Work to complete -
Give back exactly the lines of the data below, starting with the line that has "ATOM 34 C CA" and going on through the line that has "ATOM 92 O O".

—————

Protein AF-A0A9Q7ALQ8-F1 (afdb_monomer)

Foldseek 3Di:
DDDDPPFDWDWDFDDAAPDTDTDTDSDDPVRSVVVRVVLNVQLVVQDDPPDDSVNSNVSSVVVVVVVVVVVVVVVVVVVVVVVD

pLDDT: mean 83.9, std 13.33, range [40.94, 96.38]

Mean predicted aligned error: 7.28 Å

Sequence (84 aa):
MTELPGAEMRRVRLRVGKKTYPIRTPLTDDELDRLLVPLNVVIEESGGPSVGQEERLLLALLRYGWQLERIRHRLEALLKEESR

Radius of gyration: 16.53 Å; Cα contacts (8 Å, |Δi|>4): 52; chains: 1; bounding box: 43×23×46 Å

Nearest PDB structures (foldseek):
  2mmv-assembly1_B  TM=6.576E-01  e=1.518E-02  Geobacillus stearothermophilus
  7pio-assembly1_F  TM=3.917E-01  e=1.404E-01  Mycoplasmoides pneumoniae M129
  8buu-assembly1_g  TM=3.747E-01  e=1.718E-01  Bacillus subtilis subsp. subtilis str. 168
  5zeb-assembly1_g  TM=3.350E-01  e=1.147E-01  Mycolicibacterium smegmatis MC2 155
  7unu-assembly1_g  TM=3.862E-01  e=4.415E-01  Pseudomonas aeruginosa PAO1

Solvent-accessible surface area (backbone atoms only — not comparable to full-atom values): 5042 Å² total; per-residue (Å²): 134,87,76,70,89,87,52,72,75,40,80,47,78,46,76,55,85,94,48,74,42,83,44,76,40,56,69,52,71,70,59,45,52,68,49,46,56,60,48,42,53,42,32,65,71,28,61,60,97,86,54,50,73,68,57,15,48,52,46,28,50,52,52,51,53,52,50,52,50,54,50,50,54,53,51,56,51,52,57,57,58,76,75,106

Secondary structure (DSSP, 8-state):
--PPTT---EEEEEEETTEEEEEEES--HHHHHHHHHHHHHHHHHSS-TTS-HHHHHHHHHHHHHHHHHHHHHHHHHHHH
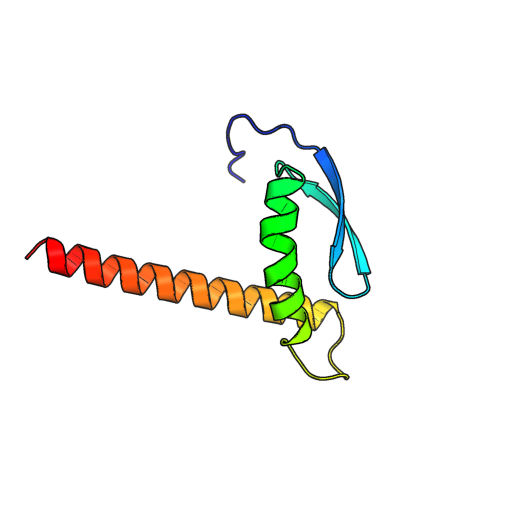HHT-

Organism: NCBI:txid3029084

Structure (mmCIF, N/CA/C/O backbone):
data_AF-A0A9Q7ALQ8-F1
#
_entry.id   AF-A0A9Q7ALQ8-F1
#
loop_
_atom_site.group_PDB
_atom_site.id
_atom_site.type_symbol
_atom_site.label_atom_id
_atom_site.label_alt_id
_atom_site.label_comp_id
_atom_site.label_asym_id
_atom_site.label_entity_id
_atom_site.label_seq_id
_atom_site.pdbx_PDB_ins_code
_atom_site.Cartn_x
_atom_site.Cartn_y
_atom_site.Cartn_z
_atom_site.occupancy
_atom_site.B_iso_or_equiv
_atom_site.auth_seq_id
_atom_site.auth_comp_id
_atom_site.auth_asym_id
_atom_site.auth_atom_id
_atom_site.pdbx_PDB_model_num
ATOM 1 N N . MET A 1 1 ? -5.722 14.854 -11.703 1.00 40.94 1 MET A N 1
ATOM 2 C CA . MET A 1 1 ? -6.278 13.524 -11.383 1.00 40.94 1 MET A CA 1
ATOM 3 C C . MET A 1 1 ? -6.734 12.925 -12.692 1.00 40.94 1 MET A C 1
ATOM 5 O O . MET A 1 1 ? -7.750 13.354 -13.214 1.00 40.94 1 MET A O 1
ATOM 9 N N . THR A 1 
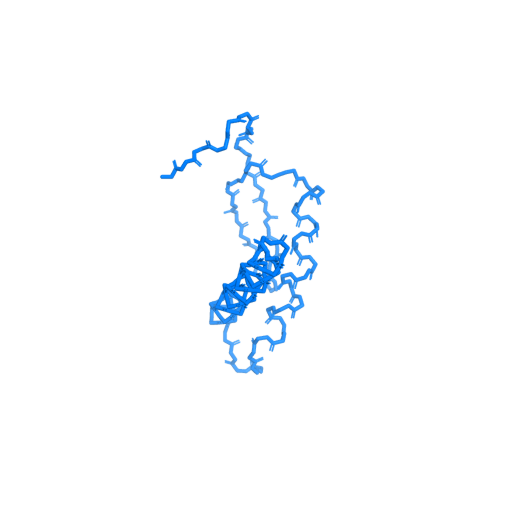2 ? -5.917 12.062 -13.284 1.00 43.69 2 THR A N 1
ATOM 10 C CA . THR A 1 2 ? -6.236 11.422 -14.561 1.00 43.69 2 THR A CA 1
ATOM 11 C C . THR A 1 2 ? -7.209 10.290 -14.263 1.00 43.69 2 THR A C 1
ATOM 13 O O . THR A 1 2 ? -6.836 9.322 -13.604 1.00 43.69 2 THR A O 1
ATOM 16 N N . GLU A 1 3 ? -8.469 10.454 -14.653 1.00 43.44 3 GLU A N 1
ATOM 17 C CA . GLU A 1 3 ? -9.445 9.369 -14.622 1.00 43.44 3 GLU A CA 1
ATOM 18 C C . GLU A 1 3 ? -8.961 8.285 -15.593 1.00 43.44 3 GLU A C 1
ATOM 20 O O . GLU A 1 3 ? -8.693 8.563 -16.763 1.00 43.44 3 GLU A O 1
ATOM 25 N N . LEU A 1 4 ? -8.765 7.064 -15.091 1.00 53.69 4 LEU A N 1
ATOM 26 C CA . LEU A 1 4 ? -8.494 5.910 -15.944 1.00 53.69 4 LEU A CA 1
ATOM 27 C C . LEU A 1 4 ? -9.739 5.697 -16.828 1.00 53.69 4 LEU A C 1
ATOM 29 O O . LEU A 1 4 ? -10.833 5.534 -16.280 1.00 53.69 4
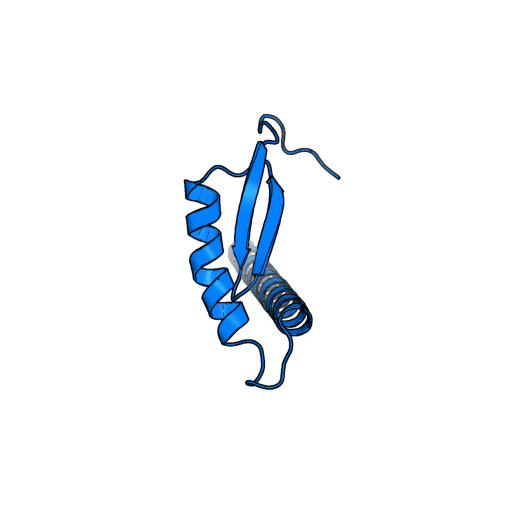 LEU A O 1
ATOM 33 N N . PRO A 1 5 ? -9.621 5.739 -18.167 1.00 44.50 5 PRO A N 1
ATOM 34 C CA . PRO A 1 5 ? -10.782 5.687 -19.043 1.00 44.50 5 PRO A CA 1
ATOM 35 C C . PRO A 1 5 ? -11.468 4.318 -18.938 1.00 44.50 5 PRO A C 1
ATOM 37 O O . PRO A 1 5 ? -10.870 3.296 -19.260 1.00 44.50 5 PRO A O 1
ATOM 40 N N . GLY A 1 6 ? -12.730 4.314 -18.491 1.00 55.72 6 GLY A N 1
ATOM 41 C CA . GLY A 1 6 ? -13.628 3.154 -18.551 1.00 55.72 6 GLY A CA 1
ATOM 42 C C . GLY A 1 6 ? -13.991 2.475 -17.227 1.00 55.72 6 GLY A C 1
ATOM 43 O O . GLY A 1 6 ? -14.754 1.515 -17.259 1.00 55.72 6 GLY A O 1
ATOM 44 N N . ALA A 1 7 ? -13.503 2.943 -16.076 1.00 61.88 7 ALA A N 1
ATOM 45 C CA . ALA A 1 7 ? -13.806 2.289 -14.803 1.00 61.88 7 ALA A CA 1
ATOM 46 C C . ALA A 1 7 ? -14.857 3.059 -13.982 1.00 61.88 7 ALA A C 1
ATOM 48 O O . ALA A 1 7 ? -14.623 4.184 -13.535 1.00 61.88 7 ALA A O 1
ATOM 49 N N . GLU A 1 8 ? -16.032 2.453 -13.790 1.00 80.75 8 GLU A N 1
ATOM 50 C CA . GLU A 1 8 ? -17.117 3.027 -12.991 1.00 80.75 8 GLU A CA 1
ATOM 51 C C . GLU A 1 8 ? -16.693 3.156 -11.519 1.00 80.75 8 GLU A C 1
ATOM 53 O O . GLU A 1 8 ? -16.329 2.186 -10.852 1.00 80.75 8 GLU A O 1
ATOM 58 N N . MET A 1 9 ? -16.742 4.381 -10.992 1.00 88.94 9 MET A N 1
ATOM 59 C CA . MET A 1 9 ? -16.367 4.665 -9.609 1.00 88.94 9 MET A CA 1
ATOM 60 C C . MET A 1 9 ? -17.430 4.134 -8.643 1.00 88.94 9 MET A C 1
ATOM 62 O O . MET A 1 9 ? -18.488 4.743 -8.474 1.00 88.94 9 MET A O 1
ATOM 66 N N . ARG A 1 10 ? -17.121 3.053 -7.922 1.00 90.50 10 ARG A N 1
ATOM 67 C CA . ARG A 1 10 ? -18.021 2.456 -6.922 1.00 90.50 10 ARG A CA 1
ATOM 68 C C . ARG A 1 10 ? -17.598 2.772 -5.490 1.00 90.50 10 ARG A C 1
ATOM 70 O O . ARG A 1 10 ? -16.432 3.046 -5.201 1.00 90.50 10 ARG A O 1
ATOM 77 N N . ARG A 1 11 ? -18.562 2.754 -4.563 1.00 93.25 11 ARG A N 1
ATOM 78 C CA . ARG A 1 11 ? -18.302 2.877 -3.119 1.00 93.25 11 ARG A CA 1
ATOM 79 C C . ARG A 1 11 ? -18.114 1.496 -2.506 1.00 93.25 11 ARG A C 1
ATOM 81 O O . ARG A 1 11 ? -19.011 0.668 -2.603 1.00 93.25 11 ARG A O 1
ATOM 88 N N . VAL A 1 12 ? -17.004 1.295 -1.803 1.00 92.94 12 VAL A N 1
ATOM 89 C CA . VAL A 1 12 ? -16.704 0.048 -1.083 1.00 92.94 12 VAL A CA 1
ATOM 90 C C . VAL A 1 12 ? -16.273 0.340 0.350 1.00 92.94 12 VAL A C 1
ATOM 92 O O . VAL A 1 12 ? -15.774 1.427 0.656 1.00 92.94 12 VAL A O 1
ATOM 95 N N . ARG A 1 13 ? -16.478 -0.626 1.249 1.00 92.56 13 ARG A N 1
ATOM 96 C CA . ARG A 1 13 ? -15.955 -0.569 2.619 1.00 92.56 13 ARG A CA 1
ATOM 97 C C . ARG A 1 13 ? -14.689 -1.403 2.694 1.00 92.56 13 ARG A C 1
ATOM 99 O O . ARG A 1 13 ? -14.756 -2.625 2.698 1.00 92.56 13 ARG A O 1
ATOM 106 N N . LEU A 1 14 ? -13.552 -0.728 2.768 1.00 89.94 14 LEU A N 1
ATOM 107 C CA . LEU A 1 14 ? -12.245 -1.358 2.814 1.00 89.94 14 LEU A CA 1
ATOM 108 C C . LEU A 1 14 ? -11.803 -1.549 4.263 1.00 89.94 14 LEU A C 1
ATOM 110 O O . LEU A 1 14 ? -11.705 -0.575 5.011 1.00 89.94 14 LEU A O 1
ATOM 114 N N . ARG A 1 15 ? -11.514 -2.784 4.673 1.00 87.38 15 ARG A N 1
ATOM 115 C CA . ARG A 1 15 ? -10.905 -3.043 5.981 1.00 87.38 15 ARG A CA 1
ATOM 116 C C . ARG A 1 15 ? -9.389 -3.034 5.849 1.00 87.38 15 ARG A C 1
ATOM 118 O O . ARG A 1 15 ? -8.833 -3.822 5.094 1.00 87.38 15 ARG A O 1
ATOM 125 N N . VAL A 1 16 ? -8.739 -2.165 6.616 1.00 83.81 16 VAL A N 1
ATOM 126 C CA . VAL A 1 16 ? -7.282 -2.042 6.638 1.00 83.81 16 VAL A CA 1
ATOM 127 C C . VAL A 1 16 ? -6.816 -2.048 8.090 1.00 83.81 16 VAL A C 1
ATOM 129 O O . VAL A 1 16 ? -7.177 -1.170 8.881 1.00 83.81 16 VAL A O 1
ATOM 132 N N . GLY A 1 17 ? -6.065 -3.085 8.464 1.00 80.31 17 GLY A N 1
ATOM 133 C CA . GLY A 1 17 ? -5.772 -3.389 9.864 1.00 80.31 17 GLY A CA 1
ATOM 134 C C . GLY A 1 17 ? -7.049 -3.482 10.714 1.00 80.31 17 GLY A C 1
ATOM 135 O O . GLY A 1 17 ? -7.939 -4.306 10.472 1.00 80.31 17 GLY A O 1
ATOM 136 N N . LYS A 1 18 ? -7.156 -2.616 11.730 1.00 80.00 18 LYS A N 1
ATOM 137 C CA . LYS A 1 18 ? -8.294 -2.602 12.673 1.00 80.00 18 LYS A CA 1
ATOM 138 C C . LYS A 1 18 ? -9.418 -1.634 12.292 1.00 80.00 18 LYS A C 1
ATOM 140 O O . LYS A 1 18 ? -10.458 -1.643 12.947 1.00 80.00 18 LYS A O 1
ATOM 145 N N . LYS A 1 19 ? -9.233 -0.793 11.270 1.00 86.69 19 LYS A N 1
ATOM 146 C CA . LYS A 1 19 ? -10.212 0.230 10.867 1.00 86.69 19 LYS A CA 1
ATOM 147 C C . LYS A 1 19 ? -10.871 -0.142 9.533 1.00 86.69 19 LYS A C 1
ATOM 149 O O . LYS A 1 19 ? -10.281 -0.814 8.691 1.00 86.69 19 LYS A O 1
ATOM 154
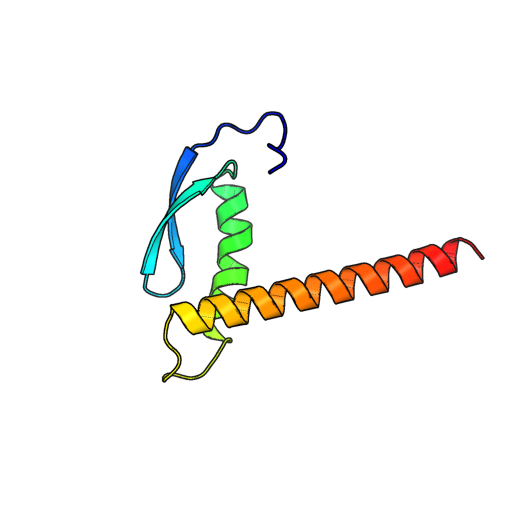 N N . THR A 1 20 ? -12.120 0.286 9.357 1.00 90.94 20 THR A N 1
ATOM 155 C CA . THR A 1 20 ? -12.862 0.148 8.095 1.00 90.94 20 THR A CA 1
ATOM 156 C C . THR A 1 20 ? -13.094 1.529 7.505 1.00 90.94 20 THR A C 1
ATOM 158 O O . THR A 1 20 ? -13.569 2.424 8.202 1.00 90.94 20 THR A O 1
ATOM 161 N N . TYR A 1 21 ? -12.772 1.691 6.228 1.00 89.25 21 TYR A N 1
ATOM 162 C CA . TYR A 1 21 ? -12.788 2.959 5.517 1.00 89.25 21 TYR A CA 1
ATOM 163 C C . TYR A 1 21 ? -13.776 2.891 4.350 1.00 89.25 21 TYR A C 1
ATOM 165 O O . TYR A 1 21 ? -13.646 2.014 3.493 1.00 89.25 21 TYR A O 1
ATOM 173 N N . PRO A 1 22 ? -14.
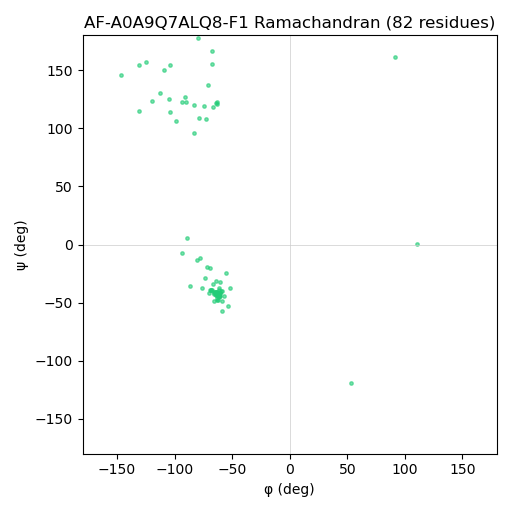771 3.789 4.276 1.00 93.19 22 PRO A N 1
ATOM 174 C CA . PRO A 1 22 ? -15.559 3.948 3.066 1.00 93.19 22 PRO A CA 1
ATOM 175 C C . PRO A 1 22 ? -14.714 4.680 2.018 1.00 93.19 22 PRO A C 1
ATOM 177 O O . PRO A 1 22 ? -14.316 5.824 2.234 1.00 93.19 22 PRO A O 1
ATOM 180 N N . ILE A 1 23 ? -14.455 4.040 0.881 1.00 92.12 23 ILE A N 1
ATOM 181 C CA . ILE A 1 23 ? -13.686 4.637 -0.217 1.00 92.12 23 ILE A CA 1
ATOM 182 C C . ILE A 1 23 ? -14.483 4.602 -1.517 1.00 92.12 23 ILE A C 1
ATOM 184 O O . ILE A 1 23 ? -15.396 3.792 -1.689 1.00 92.12 23 ILE A O 1
ATOM 188 N N . ARG A 1 24 ? -14.133 5.500 -2.438 1.00 94.06 24 ARG A N 1
ATOM 189 C CA . ARG A 1
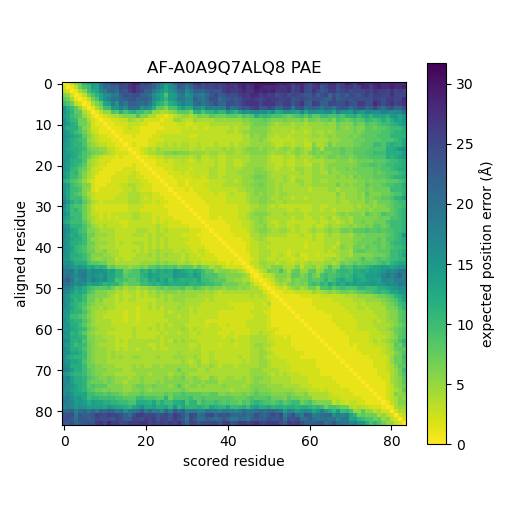 24 ? -14.562 5.437 -3.836 1.00 94.06 24 ARG A CA 1
ATOM 190 C C . ARG A 1 24 ? -13.386 4.969 -4.672 1.00 94.06 24 ARG A C 1
ATOM 192 O O . ARG A 1 24 ? -12.320 5.570 -4.587 1.00 94.06 24 ARG A O 1
ATOM 199 N N . THR A 1 25 ? -13.581 3.913 -5.444 1.00 91.44 25 THR A N 1
ATOM 200 C CA . THR A 1 25 ? -12.515 3.308 -6.240 1.00 91.44 25 THR A CA 1
ATOM 201 C C . THR A 1 25 ? -13.075 2.751 -7.547 1.00 91.44 25 THR A C 1
ATOM 203 O O . THR A 1 25 ? -14.215 2.279 -7.549 1.00 91.44 25 THR A O 1
ATOM 206 N N . PRO A 1 26 ? -12.297 2.799 -8.640 1.00 92.94 26 PRO A N 1
ATOM 207 C CA . PRO A 1 26 ? -12.619 2.089 -9.873 1.00 92.94 26 PRO A CA 1
ATOM 208 C C . PRO A 1 26 ? -12.301 0.586 -9.796 1.00 92.94 26 PRO A C 1
ATOM 210 O O . PRO A 1 26 ? -12.682 -0.160 -10.689 1.00 92.94 26 PRO A O 1
ATOM 213 N N . LEU A 1 27 ? -11.580 0.144 -8.758 1.00 91.44 27 LEU A N 1
ATOM 214 C CA . LEU A 1 27 ? -11.109 -1.234 -8.639 1.00 91.44 27 LEU A CA 1
ATOM 215 C C . LEU A 1 27 ? -12.255 -2.216 -8.359 1.00 91.44 27 LEU A C 1
ATOM 217 O O . LEU A 1 27 ? -13.126 -1.984 -7.503 1.00 91.44 27 LEU A O 1
ATOM 221 N N . THR A 1 28 ? -12.203 -3.348 -9.052 1.00 90.62 28 THR A N 1
ATOM 222 C CA . THR A 1 28 ? -13.039 -4.528 -8.803 1.00 90.62 28 THR A CA 1
ATOM 223 C C . THR A 1 28 ? -12.696 -5.177 -7.458 1.00 90.62 28 THR A C 1
ATOM 225 O O . THR A 1 28 ? -11.692 -4.837 -6.829 1.00 90.62 28 THR A O 1
ATOM 228 N N . ASP A 1 29 ? -13.549 -6.082 -6.971 1.00 89.00 29 ASP A N 1
ATOM 229 C CA . ASP A 1 29 ? -13.290 -6.784 -5.705 1.00 89.00 29 ASP A CA 1
ATOM 230 C C . ASP A 1 29 ? -12.021 -7.644 -5.808 1.00 89.00 29 ASP A C 1
ATOM 232 O O . ASP A 1 29 ? -11.157 -7.550 -4.942 1.00 89.00 29 ASP A O 1
ATOM 236 N N . ASP A 1 30 ? -11.830 -8.348 -6.925 1.00 90.31 30 ASP A N 1
ATOM 237 C CA . ASP A 1 30 ? -10.634 -9.161 -7.177 1.00 90.31 30 ASP A CA 1
ATOM 238 C C . ASP A 1 30 ? -9.338 -8.333 -7.183 1.00 90.31 30 ASP A C 1
ATOM 240 O O . ASP A 1 30 ? -8.309 -8.756 -6.650 1.00 90.31 30 ASP A O 1
ATOM 244 N N . GLU A 1 31 ? -9.353 -7.144 -7.794 1.00 91.69 31 GLU A N 1
ATOM 245 C CA . GLU A 1 31 ? -8.198 -6.238 -7.793 1.00 91.69 31 GLU A CA 1
ATOM 246 C C . GLU A 1 31 ? -7.912 -5.687 -6.395 1.00 91.69 31 GLU A C 1
ATOM 248 O O . GLU A 1 31 ? -6.749 -5.582 -6.001 1.00 91.69 31 GLU A O 1
ATOM 253 N N . LEU A 1 32 ? -8.959 -5.361 -5.629 1.00 91.12 32 LEU A N 1
ATOM 254 C CA . LEU A 1 32 ? -8.814 -4.944 -4.238 1.00 91.12 32 LEU A CA 1
ATOM 255 C C . LEU A 1 32 ? -8.221 -6.067 -3.391 1.00 91.12 32 LEU A C 1
ATOM 257 O O . LEU A 1 32 ? -7.269 -5.812 -2.660 1.00 91.12 32 LEU A O 1
ATOM 261 N N . ASP A 1 33 ? -8.705 -7.298 -3.523 1.00 89.06 33 ASP A N 1
ATOM 262 C CA . ASP A 1 33 ? -8.209 -8.441 -2.757 1.00 89.06 33 ASP A CA 1
ATOM 263 C C . ASP A 1 33 ? -6.727 -8.718 -3.038 1.00 89.06 33 ASP A C 1
ATOM 265 O O . ASP A 1 33 ? -5.937 -8.910 -2.107 1.00 89.06 33 ASP A O 1
ATOM 269 N N . ARG A 1 34 ? -6.306 -8.626 -4.307 1.00 89.81 34 ARG A N 1
ATOM 270 C CA . ARG A 1 34 ? -4.889 -8.746 -4.698 1.00 89.81 34 ARG A CA 1
ATOM 271 C C . ARG A 1 34 ? -3.999 -7.683 -4.053 1.00 89.81 34 ARG A C 1
ATOM 273 O O . ARG A 1 34 ? -2.832 -7.959 -3.781 1.00 89.81 34 ARG A O 1
ATOM 280 N N . LEU A 1 35 ? -4.523 -6.481 -3.813 1.00 87.81 35 LEU A N 1
ATOM 281 C CA . LEU A 1 35 ? -3.789 -5.379 -3.182 1.00 87.81 35 LEU A CA 1
ATOM 282 C C . LEU A 1 35 ? -3.847 -5.428 -1.652 1.00 87.81 35 LEU A C 1
ATOM 284 O O . LEU A 1 35 ? -2.873 -5.086 -0.983 1.00 87.81 35 LEU A O 1
ATOM 288 N N . LEU A 1 36 ? -4.975 -5.850 -1.085 1.00 86.94 36 LEU A N 1
ATOM 289 C CA . LEU A 1 36 ? -5.239 -5.820 0.350 1.00 86.94 36 LEU A CA 1
ATOM 290 C C . LEU A 1 36 ? -4.384 -6.800 1.136 1.00 86.94 36 LEU A C 1
ATOM 292 O O . LEU A 1 36 ? -3.939 -6.468 2.234 1.00 86.94 36 LEU A O 1
ATOM 296 N N . VAL A 1 37 ? -4.158 -7.997 0.595 1.00 84.25 37 VAL A N 1
ATOM 297 C CA . VAL A 1 37 ? -3.339 -9.020 1.257 1.00 84.25 37 VAL A CA 1
ATOM 298 C C . VAL A 1 37 ? -1.915 -8.506 1.513 1.00 84.25 37 VAL A C 1
ATOM 300 O O . VAL A 1 37 ? -1.524 -8.437 2.680 1.00 84.25 37 VAL A O 1
ATOM 303 N N . PRO A 1 38 ? -1.144 -8.072 0.496 1.00 84.00 38 PRO A N 1
ATOM 304 C CA . PRO A 1 38 ? 0.194 -7.543 0.738 1.00 84.00 38 PRO A CA 1
ATOM 305 C C . PRO A 1 38 ? 0.162 -6.228 1.529 1.00 84.00 38 PRO A C 1
ATOM 307 O O . PRO A 1 38 ? 1.033 -6.014 2.370 1.00 84.00 38 PRO A O 1
ATOM 310 N N . LEU A 1 39 ? -0.852 -5.375 1.332 1.00 84.94 39 LEU A N 1
ATOM 311 C CA . LEU A 1 39 ? -0.978 -4.117 2.072 1.00 84.94 39 LEU A CA 1
ATOM 312 C C . LEU A 1 39 ? -1.137 -4.350 3.579 1.00 84.94 39 LEU A C 1
ATOM 314 O O . LEU A 1 39 ? -0.478 -3.677 4.369 1.00 84.94 39 LEU A O 1
ATOM 318 N N . ASN A 1 40 ? -1.976 -5.303 3.988 1.00 84.19 40 ASN A N 1
ATOM 319 C CA . ASN A 1 40 ? -2.170 -5.619 5.402 1.00 84.19 40 ASN A CA 1
ATOM 320 C C . ASN A 1 40 ? -0.890 -6.175 6.037 1.00 84.19 40 ASN A C 1
ATOM 322 O O . ASN A 1 40 ? -0.538 -5.733 7.127 1.00 84.19 40 ASN A O 1
ATOM 326 N N . VAL A 1 41 ? -0.147 -7.036 5.333 1.00 85.62 41 VAL A N 1
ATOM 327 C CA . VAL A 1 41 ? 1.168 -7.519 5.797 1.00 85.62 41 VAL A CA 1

—————

Task response -
ATOM 34 C CA . PRO A 1 5 ? -10.782 5.687 -19.043 1.00 44.50 5 PRO A CA 1
ATOM 35 C C . PRO A 1 5 ? -11.468 4.318 -18.938 1.00 44.50 5 PRO A C 1
ATOM 37 O O . PRO A 1 5 ? -10.870 3.296 -19.260 1.00 44.50 5 PRO A O 1
ATOM 40 N N . GLY A 1 6 ? -12.730 4.314 -18.491 1.00 55.72 6 GLY A N 1
ATOM 41 C CA . GLY A 1 6 ? -13.628 3.154 -18.551 1.00 55.72 6 GLY A CA 1
ATOM 42 C C . GLY A 1 6 ? -13.991 2.475 -17.227 1.00 55.72 6 GLY A C 1
ATOM 43 O O . GLY A 1 6 ? -14.754 1.515 -17.259 1.00 55.72 6 GLY A O 1
ATOM 44 N N . ALA A 1 7 ? -13.503 2.943 -16.076 1.00 61.88 7 ALA A N 1
ATOM 45 C CA . ALA A 1 7 ? -13.806 2.289 -14.803 1.00 61.88 7 ALA A CA 1
ATOM 46 C C . ALA A 1 7 ? -14.857 3.059 -13.982 1.00 61.88 7 ALA A C 1
ATOM 48 O O . ALA A 1 7 ? -14.623 4.184 -13.535 1.00 61.88 7 ALA A O 1
ATOM 49 N N . GLU A 1 8 ? -16.032 2.453 -13.790 1.00 80.75 8 GLU A N 1
ATOM 50 C CA . GLU A 1 8 ? -17.117 3.027 -12.991 1.00 80.75 8 GLU A CA 1
ATOM 51 C C . GLU A 1 8 ? -16.693 3.156 -11.519 1.00 80.75 8 GLU A C 1
ATOM 53 O O . GLU A 1 8 ? -16.329 2.186 -10.852 1.00 80.75 8 GLU A O 1
ATOM 58 N N . MET A 1 9 ? -16.742 4.381 -10.992 1.00 88.94 9 MET A N 1
ATOM 59 C CA . MET A 1 9 ? -16.367 4.665 -9.609 1.00 88.94 9 MET A CA 1
ATOM 60 C C . MET A 1 9 ? -17.430 4.134 -8.643 1.00 88.94 9 MET A C 1
ATOM 62 O O . MET A 1 9 ? -18.488 4.743 -8.474 1.00 88.94 9 MET A O 1
ATOM 66 N N . ARG A 1 10 ? -17.121 3.053 -7.922 1.00 90.50 10 ARG A N 1
ATOM 67 C CA . ARG A 1 10 ? -18.021 2.456 -6.922 1.00 90.50 10 ARG A CA 1
ATOM 68 C C . ARG A 1 10 ? -17.598 2.772 -5.490 1.00 90.50 10 ARG A C 1
ATOM 70 O O . ARG A 1 10 ? -16.432 3.046 -5.201 1.00 90.50 10 ARG A O 1
ATOM 77 N N . ARG A 1 11 ? -18.562 2.754 -4.563 1.00 93.25 11 ARG A N 1
ATOM 78 C CA . ARG A 1 11 ? -18.302 2.877 -3.119 1.00 93.25 11 ARG A CA 1
ATOM 79 C C . ARG A 1 11 ? -18.114 1.496 -2.506 1.00 93.25 11 ARG A C 1
ATOM 81 O O . ARG A 1 11 ? -19.011 0.668 -2.603 1.00 93.25 11 ARG A O 1
ATOM 88 N N . VAL A 1 12 ? -17.004 1.295 -1.803 1.00 92.94 12 VAL A N 1
ATOM 89 C CA . VAL A 1 12 ? -16.704 0.048 -1.083 1.00 92.94 12 VAL A CA 1
ATOM 90 C C . VAL A 1 12 ? -16.273 0.340 0.350 1.00 92.94 12 VAL A C 1
ATOM 92 O O . VAL A 1 12 ? -15.774 1.427 0.656 1.00 92.94 12 VAL A O 1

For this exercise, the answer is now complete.